As for friends, and this is something that I think really trips people up, you have known some of these people for years and years. Suddenly you are in the middle of what you consider to be a fight for your life and you go to your friends, and you realize that now you don’t have any friends. This is salt on open wounds, because you’re confused. You really honestly believed that these people had your back. No, they would sell you out in a minute for pastoral approval. Now you are stuck because you have so atrophied your sense of self and achievement that you cannot project into the future your own existence. That is probably one of the loneliest places to be in the world.

But I’m going to tell you the truth; you have no one to blame but yourself. You let somebody tell you that your existence was contingent on the approval of other people.

I’m going to cite an excerpt from my book, Blight in the Vineyard. This is from the chapter “Interpersonal Train Wreck”.

Now pause and digest the system dynamic I just laid out in detail and take inventory of the cause of your emotional upheaval. This is why you feel so utterly betrayed and so deeply wounded. This is why you ache with despair that will not go away. You offered the sum of self, and people presumed the moral right to accept or reject the deepest parts of you and call their actions “spiritual.”  They spent your relationship like dollar bills in the pastoral g-string on a private authority lap dance.

No one can sustain this kind of utter personal rejection. No one can sustain others using unearned intimacy to fill out their Christian authenticity balance sheet. So when you rightly complained about the mistreatment, they were brazen in defense, “Forgive me IF I sinned against you, but since I am the authority in this interaction, I can say this conflict really exists because YOU are the problem.”

Sacrifice is the fulcrum of this control.

Here’s the real meaning of the doctrine of self-sacrifice: You are not entitled to your mind, you are not entitled to your ideas, you are not entitled to your own aspirations, goals, or desires. If self-sacrifice is your moral standard, how can you object to any idea? The fact is you have forfeited your right to any personal opinion. You have no moral right to resist the preacher, no matter how atrocious, how grotesque his demands.

Forget the pastoral fictional monopoly on sound doctrine. Forget that they have any authority to dictate any outcome. The minute someone committed to reformed theology say the words, “I think…”, they are disqualified. Your impotence does not come from their authority. You impotence comes from the fact that you don’t value your own existence. If you don’t think that it is morally correct to defend you, then why on earth would anyone else defend you?

This is why most of you have such a terrible time escaping the church that is destroying your soul.

One thing you need to understand, the one thing that men who are committed to authority can never tolerate is the appearance of any dissention. So the only thing they can do is to make effort to segregate you from everything else.

So how do we escape the coming Dark Age? 

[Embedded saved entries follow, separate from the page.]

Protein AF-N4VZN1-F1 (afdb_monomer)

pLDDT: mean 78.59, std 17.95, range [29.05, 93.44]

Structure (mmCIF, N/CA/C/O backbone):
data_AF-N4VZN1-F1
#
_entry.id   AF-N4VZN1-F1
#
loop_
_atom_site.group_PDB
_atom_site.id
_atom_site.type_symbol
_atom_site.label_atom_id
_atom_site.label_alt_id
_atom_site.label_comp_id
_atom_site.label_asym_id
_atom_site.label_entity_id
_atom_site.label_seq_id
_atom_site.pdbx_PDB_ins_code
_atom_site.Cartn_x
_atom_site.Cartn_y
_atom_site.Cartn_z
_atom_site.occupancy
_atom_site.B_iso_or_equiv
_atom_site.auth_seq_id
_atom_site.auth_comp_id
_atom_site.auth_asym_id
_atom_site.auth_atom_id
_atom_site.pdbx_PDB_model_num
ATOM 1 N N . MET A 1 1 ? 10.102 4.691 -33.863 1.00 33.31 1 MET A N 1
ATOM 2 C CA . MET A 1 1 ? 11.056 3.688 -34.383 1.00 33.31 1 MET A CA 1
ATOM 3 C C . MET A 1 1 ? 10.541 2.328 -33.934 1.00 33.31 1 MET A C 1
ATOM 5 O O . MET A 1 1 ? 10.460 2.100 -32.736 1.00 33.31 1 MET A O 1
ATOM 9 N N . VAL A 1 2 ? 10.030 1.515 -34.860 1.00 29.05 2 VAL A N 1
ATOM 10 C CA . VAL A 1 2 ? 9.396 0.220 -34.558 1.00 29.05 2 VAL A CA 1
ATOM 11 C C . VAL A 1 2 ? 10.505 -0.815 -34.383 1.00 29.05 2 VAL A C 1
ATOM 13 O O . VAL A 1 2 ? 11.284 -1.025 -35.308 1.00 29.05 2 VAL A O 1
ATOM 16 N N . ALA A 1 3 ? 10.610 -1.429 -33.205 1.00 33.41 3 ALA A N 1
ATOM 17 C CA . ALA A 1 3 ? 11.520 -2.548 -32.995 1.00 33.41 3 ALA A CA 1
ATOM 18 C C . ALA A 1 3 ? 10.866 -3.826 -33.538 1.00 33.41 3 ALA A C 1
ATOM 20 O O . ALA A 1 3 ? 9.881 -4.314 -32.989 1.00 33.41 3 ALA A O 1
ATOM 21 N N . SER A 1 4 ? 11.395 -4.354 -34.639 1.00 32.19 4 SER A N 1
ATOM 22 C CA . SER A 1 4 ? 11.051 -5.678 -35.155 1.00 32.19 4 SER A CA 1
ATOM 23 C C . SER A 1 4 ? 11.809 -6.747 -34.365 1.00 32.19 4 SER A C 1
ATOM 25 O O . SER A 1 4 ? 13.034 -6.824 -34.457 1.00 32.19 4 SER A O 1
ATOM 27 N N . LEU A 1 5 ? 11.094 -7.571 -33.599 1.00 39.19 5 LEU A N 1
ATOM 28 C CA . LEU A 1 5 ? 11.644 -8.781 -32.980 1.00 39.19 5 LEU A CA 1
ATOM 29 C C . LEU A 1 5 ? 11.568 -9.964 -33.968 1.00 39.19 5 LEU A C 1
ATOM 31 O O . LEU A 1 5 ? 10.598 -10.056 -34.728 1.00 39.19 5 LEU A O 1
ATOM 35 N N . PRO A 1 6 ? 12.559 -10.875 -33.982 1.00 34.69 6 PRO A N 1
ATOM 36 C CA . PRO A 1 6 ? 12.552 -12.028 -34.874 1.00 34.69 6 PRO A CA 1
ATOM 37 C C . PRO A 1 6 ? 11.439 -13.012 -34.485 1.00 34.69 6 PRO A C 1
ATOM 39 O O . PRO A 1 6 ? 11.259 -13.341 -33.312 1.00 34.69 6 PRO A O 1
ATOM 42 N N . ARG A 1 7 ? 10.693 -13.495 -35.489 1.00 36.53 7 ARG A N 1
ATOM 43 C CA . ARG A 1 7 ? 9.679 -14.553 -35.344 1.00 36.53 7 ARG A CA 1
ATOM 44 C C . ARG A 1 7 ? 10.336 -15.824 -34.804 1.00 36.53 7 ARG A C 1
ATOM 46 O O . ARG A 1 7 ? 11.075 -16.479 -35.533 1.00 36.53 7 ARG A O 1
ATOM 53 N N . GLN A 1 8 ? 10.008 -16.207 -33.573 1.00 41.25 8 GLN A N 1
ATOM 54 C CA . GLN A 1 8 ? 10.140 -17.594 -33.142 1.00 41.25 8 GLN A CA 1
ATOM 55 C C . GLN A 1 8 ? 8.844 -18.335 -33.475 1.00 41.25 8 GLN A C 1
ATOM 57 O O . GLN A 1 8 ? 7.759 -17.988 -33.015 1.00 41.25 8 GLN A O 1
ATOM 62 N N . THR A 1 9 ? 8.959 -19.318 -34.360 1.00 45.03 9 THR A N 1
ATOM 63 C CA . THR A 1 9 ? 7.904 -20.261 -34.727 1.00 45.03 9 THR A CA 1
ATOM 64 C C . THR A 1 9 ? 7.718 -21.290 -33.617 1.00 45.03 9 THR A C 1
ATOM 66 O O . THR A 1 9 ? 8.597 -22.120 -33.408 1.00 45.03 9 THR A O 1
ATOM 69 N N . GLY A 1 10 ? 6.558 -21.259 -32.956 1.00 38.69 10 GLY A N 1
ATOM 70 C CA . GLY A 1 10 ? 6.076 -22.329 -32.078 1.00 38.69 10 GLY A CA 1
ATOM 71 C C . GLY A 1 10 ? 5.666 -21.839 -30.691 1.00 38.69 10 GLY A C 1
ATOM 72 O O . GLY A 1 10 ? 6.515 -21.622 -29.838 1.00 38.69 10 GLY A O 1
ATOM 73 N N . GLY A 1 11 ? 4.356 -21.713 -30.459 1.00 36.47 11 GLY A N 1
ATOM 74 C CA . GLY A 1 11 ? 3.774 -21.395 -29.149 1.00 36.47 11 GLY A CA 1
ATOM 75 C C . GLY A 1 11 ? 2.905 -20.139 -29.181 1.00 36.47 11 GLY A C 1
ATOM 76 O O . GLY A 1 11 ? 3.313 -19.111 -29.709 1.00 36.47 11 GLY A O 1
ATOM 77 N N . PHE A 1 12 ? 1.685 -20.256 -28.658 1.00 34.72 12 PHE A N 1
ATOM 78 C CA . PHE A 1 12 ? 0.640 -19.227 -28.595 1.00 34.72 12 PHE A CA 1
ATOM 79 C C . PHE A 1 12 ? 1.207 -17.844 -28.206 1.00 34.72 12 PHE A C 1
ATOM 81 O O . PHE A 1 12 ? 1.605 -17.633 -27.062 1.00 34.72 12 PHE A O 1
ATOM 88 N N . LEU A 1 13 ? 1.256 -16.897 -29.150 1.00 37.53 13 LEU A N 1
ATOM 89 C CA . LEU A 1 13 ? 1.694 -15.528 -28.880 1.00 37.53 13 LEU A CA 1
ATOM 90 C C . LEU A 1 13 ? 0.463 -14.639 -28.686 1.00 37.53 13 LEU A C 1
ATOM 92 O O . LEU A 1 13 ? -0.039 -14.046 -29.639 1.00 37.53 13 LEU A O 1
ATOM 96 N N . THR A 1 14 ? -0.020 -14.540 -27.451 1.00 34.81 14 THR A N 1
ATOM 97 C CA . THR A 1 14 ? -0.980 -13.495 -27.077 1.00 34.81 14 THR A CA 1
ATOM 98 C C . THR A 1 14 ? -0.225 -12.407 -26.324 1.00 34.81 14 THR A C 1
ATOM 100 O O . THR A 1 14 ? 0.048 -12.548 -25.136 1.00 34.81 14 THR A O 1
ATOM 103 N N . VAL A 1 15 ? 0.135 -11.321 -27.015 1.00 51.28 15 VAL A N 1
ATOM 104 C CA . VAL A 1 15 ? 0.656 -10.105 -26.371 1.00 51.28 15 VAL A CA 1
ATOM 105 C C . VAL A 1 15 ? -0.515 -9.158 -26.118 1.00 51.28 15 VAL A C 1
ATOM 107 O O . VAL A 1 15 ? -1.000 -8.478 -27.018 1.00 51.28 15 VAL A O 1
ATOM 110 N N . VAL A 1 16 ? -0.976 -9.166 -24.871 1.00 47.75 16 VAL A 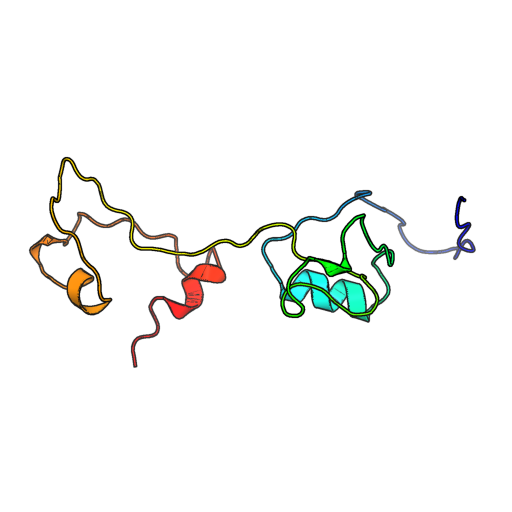N 1
ATOM 111 C CA . VAL A 1 16 ? -1.814 -8.145 -24.219 1.00 47.75 16 VAL A CA 1
ATOM 112 C C . VAL A 1 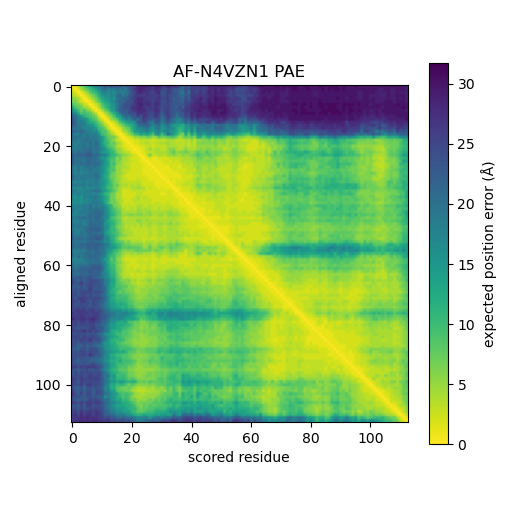16 ? -0.857 -7.207 -23.453 1.00 47.75 16 VAL A C 1
ATOM 114 O O . VAL A 1 16 ? 0.295 -7.582 -23.233 1.00 47.75 16 VAL A O 1
ATOM 117 N N . PRO A 1 17 ? -1.351 -6.137 -22.817 1.00 61.84 17 PRO A N 1
ATOM 118 C CA . PRO A 1 17 ? -1.573 -4.761 -23.283 1.00 61.84 17 PRO A CA 1
ATOM 119 C C . PRO A 1 17 ? -0.272 -3.960 -23.550 1.00 61.84 17 PRO A C 1
ATOM 121 O O . PRO A 1 17 ? 0.813 -4.356 -23.142 1.00 61.84 17 PRO A O 1
ATOM 124 N N . SER A 1 18 ? -0.367 -2.784 -24.192 1.00 78.56 18 SER A N 1
ATOM 125 C CA . SER A 1 18 ? 0.781 -1.874 -24.414 1.00 78.56 18 SER A CA 1
ATOM 126 C C . SER A 1 18 ? 1.297 -1.185 -23.141 1.00 78.56 18 SER A C 1
ATOM 128 O O . SER A 1 18 ? 2.373 -0.591 -23.156 1.00 78.56 18 SER A O 1
ATOM 130 N N . LEU A 1 19 ? 0.518 -1.238 -22.058 1.00 81.88 19 LEU A N 1
ATOM 131 C CA . LEU A 1 19 ? 0.842 -0.708 -20.740 1.00 81.88 19 LEU A CA 1
ATOM 132 C C . LEU A 1 19 ? 0.364 -1.702 -19.681 1.00 81.88 19 LEU A C 1
ATOM 134 O O . LEU A 1 19 ? -0.770 -2.173 -19.740 1.00 81.88 19 LEU A O 1
ATOM 138 N N . PHE A 1 20 ? 1.219 -1.980 -18.704 1.00 83.44 20 PHE A N 1
ATOM 139 C CA . PHE A 1 20 ? 0.904 -2.812 -17.552 1.00 83.44 20 PHE A CA 1
ATOM 140 C C . PHE A 1 20 ? 0.982 -1.954 -16.289 1.00 83.44 20 PHE A C 1
ATOM 142 O O . PHE A 1 20 ? 2.021 -1.351 -16.019 1.00 83.44 20 PHE A O 1
ATOM 149 N N . LEU A 1 21 ? -0.116 -1.887 -15.536 1.00 84.38 21 LEU A N 1
ATOM 150 C CA . LEU A 1 21 ? -0.195 -1.181 -14.261 1.00 84.38 21 LEU A CA 1
ATOM 151 C C . LEU A 1 21 ? -0.569 -2.183 -13.170 1.00 84.38 21 LEU A C 1
ATOM 153 O O . LEU A 1 21 ? -1.529 -2.934 -13.324 1.00 84.38 21 LEU A O 1
ATOM 157 N N . SER A 1 22 ? 0.200 -2.199 -12.085 1.00 83.06 22 SER A N 1
ATOM 158 C CA . SER A 1 22 ? 0.061 -3.179 -11.010 1.00 83.06 22 SER A CA 1
ATOM 159 C C . SER A 1 22 ? 0.313 -2.525 -9.660 1.00 83.06 22 SER A C 1
ATOM 161 O O . SER A 1 22 ? 1.281 -1.780 -9.512 1.00 83.06 22 SER A O 1
ATOM 163 N N . ALA A 1 23 ? -0.531 -2.845 -8.677 1.00 78.62 23 ALA A N 1
ATOM 164 C CA . ALA A 1 23 ? -0.277 -2.542 -7.268 1.00 78.62 23 ALA A CA 1
ATOM 165 C C . ALA A 1 23 ? 0.713 -3.541 -6.632 1.00 78.62 23 ALA A C 1
ATOM 167 O O . ALA A 1 23 ? 1.353 -3.229 -5.633 1.00 78.62 23 ALA A O 1
ATOM 168 N N . VAL A 1 24 ? 0.897 -4.715 -7.251 1.00 80.88 24 VAL A N 1
ATOM 169 C CA . VAL A 1 24 ? 1.840 -5.751 -6.812 1.00 80.88 24 VAL A CA 1
ATOM 170 C C . VAL A 1 24 ? 3.243 -5.422 -7.315 1.00 80.88 24 VAL A C 1
ATOM 172 O O . VAL A 1 24 ? 3.533 -5.545 -8.513 1.00 80.88 24 VAL A O 1
ATOM 175 N N . PHE A 1 25 ? 4.127 -5.029 -6.397 1.00 82.56 25 PHE A N 1
ATOM 176 C CA . PHE A 1 25 ? 5.505 -4.633 -6.703 1.00 82.56 25 PHE A CA 1
ATOM 177 C C . PHE A 1 25 ? 6.351 -5.792 -7.253 1.00 82.56 25 PHE A C 1
ATOM 179 O O . PHE A 1 25 ? 7.085 -5.632 -8.232 1.00 82.56 25 PHE A O 1
ATOM 186 N N . ALA A 1 26 ? 6.216 -6.983 -6.661 1.00 84.19 26 ALA A N 1
ATOM 187 C CA . ALA A 1 26 ? 7.002 -8.163 -7.026 1.00 84.19 26 ALA A CA 1
ATOM 188 C C . ALA A 1 26 ? 6.794 -8.587 -8.492 1.00 84.19 26 ALA A C 1
ATOM 190 O O . ALA A 1 26 ? 7.737 -9.028 -9.156 1.00 84.19 26 ALA A O 1
ATOM 191 N N . THR A 1 27 ? 5.587 -8.390 -9.027 1.00 85.12 27 THR A N 1
ATOM 192 C CA . THR A 1 27 ? 5.260 -8.684 -10.428 1.00 85.12 27 THR A CA 1
ATOM 193 C C . THR A 1 27 ? 6.078 -7.818 -11.381 1.00 85.12 27 THR A C 1
ATOM 195 O O . THR A 1 27 ? 6.709 -8.345 -12.299 1.00 85.12 27 THR A O 1
ATOM 198 N N . SER A 1 28 ? 6.149 -6.507 -11.134 1.00 85.50 28 SER A N 1
ATOM 199 C CA . SER A 1 28 ? 6.932 -5.567 -11.949 1.00 85.50 28 SER A CA 1
ATOM 200 C C . SER A 1 28 ? 8.425 -5.908 -11.934 1.00 85.50 28 SER A C 1
ATOM 202 O O . SER A 1 28 ? 9.081 -5.906 -12.979 1.00 85.50 28 SER A O 1
ATOM 204 N N . VAL A 1 29 ? 8.956 -6.295 -10.768 1.00 85.94 29 VAL A N 1
ATOM 205 C CA . VAL A 1 29 ? 10.348 -6.75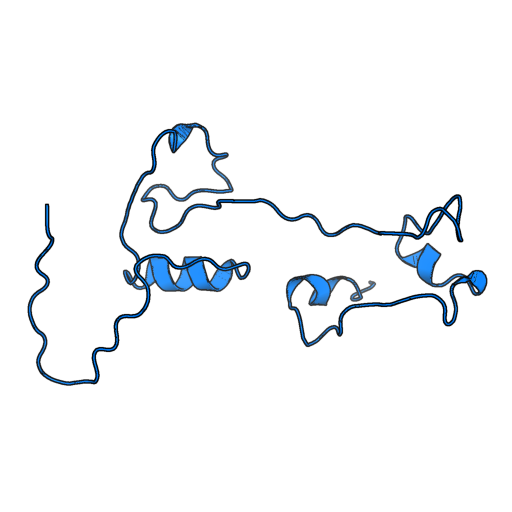0 -10.626 1.00 85.94 29 VAL A CA 1
ATOM 206 C C . VAL A 1 29 ? 10.601 -8.034 -11.422 1.00 85.94 29 VAL A C 1
ATOM 208 O O . VAL A 1 29 ? 11.558 -8.093 -12.195 1.00 85.94 29 VAL A O 1
ATOM 211 N N . SER A 1 30 ? 9.743 -9.047 -11.279 1.00 88.31 30 SER A N 1
ATOM 212 C CA . SER A 1 30 ? 9.865 -10.336 -11.978 1.00 88.31 30 SER A CA 1
ATOM 213 C C . SER A 1 30 ? 9.801 -10.188 -13.503 1.00 88.31 30 SER A C 1
ATOM 215 O O . SER A 1 30 ? 10.607 -10.771 -14.228 1.00 88.31 30 SER A O 1
ATOM 217 N N . LEU A 1 31 ? 8.886 -9.363 -14.018 1.00 87.75 31 LEU A N 1
ATOM 218 C CA . LEU A 1 31 ? 8.788 -9.098 -15.456 1.00 87.75 31 LEU A CA 1
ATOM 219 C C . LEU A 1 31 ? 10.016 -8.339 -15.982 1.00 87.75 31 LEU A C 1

It is often said that men will not sacrifice, but as we have seen, sacrifice as the highest moral standard is in human history. We have seen throughout human history that men will sacrifice endlessly. We have seen that men will suffer enormous pains in the name of sacrifice. In National Socialist Germany the German people sacrificed their minds, their time, their production, and their existence to the state.

Indeed the problem of human existence is not the willingness to sacrifice. History proves over and over that men will abundantly sacrifice. What men will not do is stand against the moral monstrosity of sacrifice.

Hanna Arendt

After World War II, Hanna Arendt dug into the roots of tyranny and totalitarian regimes and wrote a lot about the subject.

And just as the law in civilized countries assumes that the voice of conscience tells everybody, “Thou shalt not kill,” even though man’s natural desires and inclinations may at times be murderous, so the law of Hitler’s land demanded that the voice of conscience tell everybody, “Thou shalt kill,” although the organizers of the massacres knew full well that murder is against the normal desires and inclinations of most people. Evil in the Third Reich had lost the quality by which most people recognize it – the quality of temptation. Many Germans and many Nazis, probably an overwhelming majority of them, must have been tempted not to murder, not to rob, not to let their neighbors go off to their doom (for that the Jews were transported to their doom they knew, of course, even though many of them may not have known the gruesome details), and not to become accomplices in these crimes by benefiting from them. But, God knows, they had learned how to resist temptation.

         Hanna Arendt, Eichmann if Jerusalem: A Report on the Banality of Evil, 1963

And this is exactly what we see playing out in the church- church leaders perpetrating all manner of evil, and the congregation sitting idly by resisting the temptation to object. And what the church does in their buildings is a harbinger of what is to come in American culture. Christians like the idea that America is a “Christian nation”. That’s a problem, because historically, Christian nations have let the blood flow deep and thick in the name of sacrifice.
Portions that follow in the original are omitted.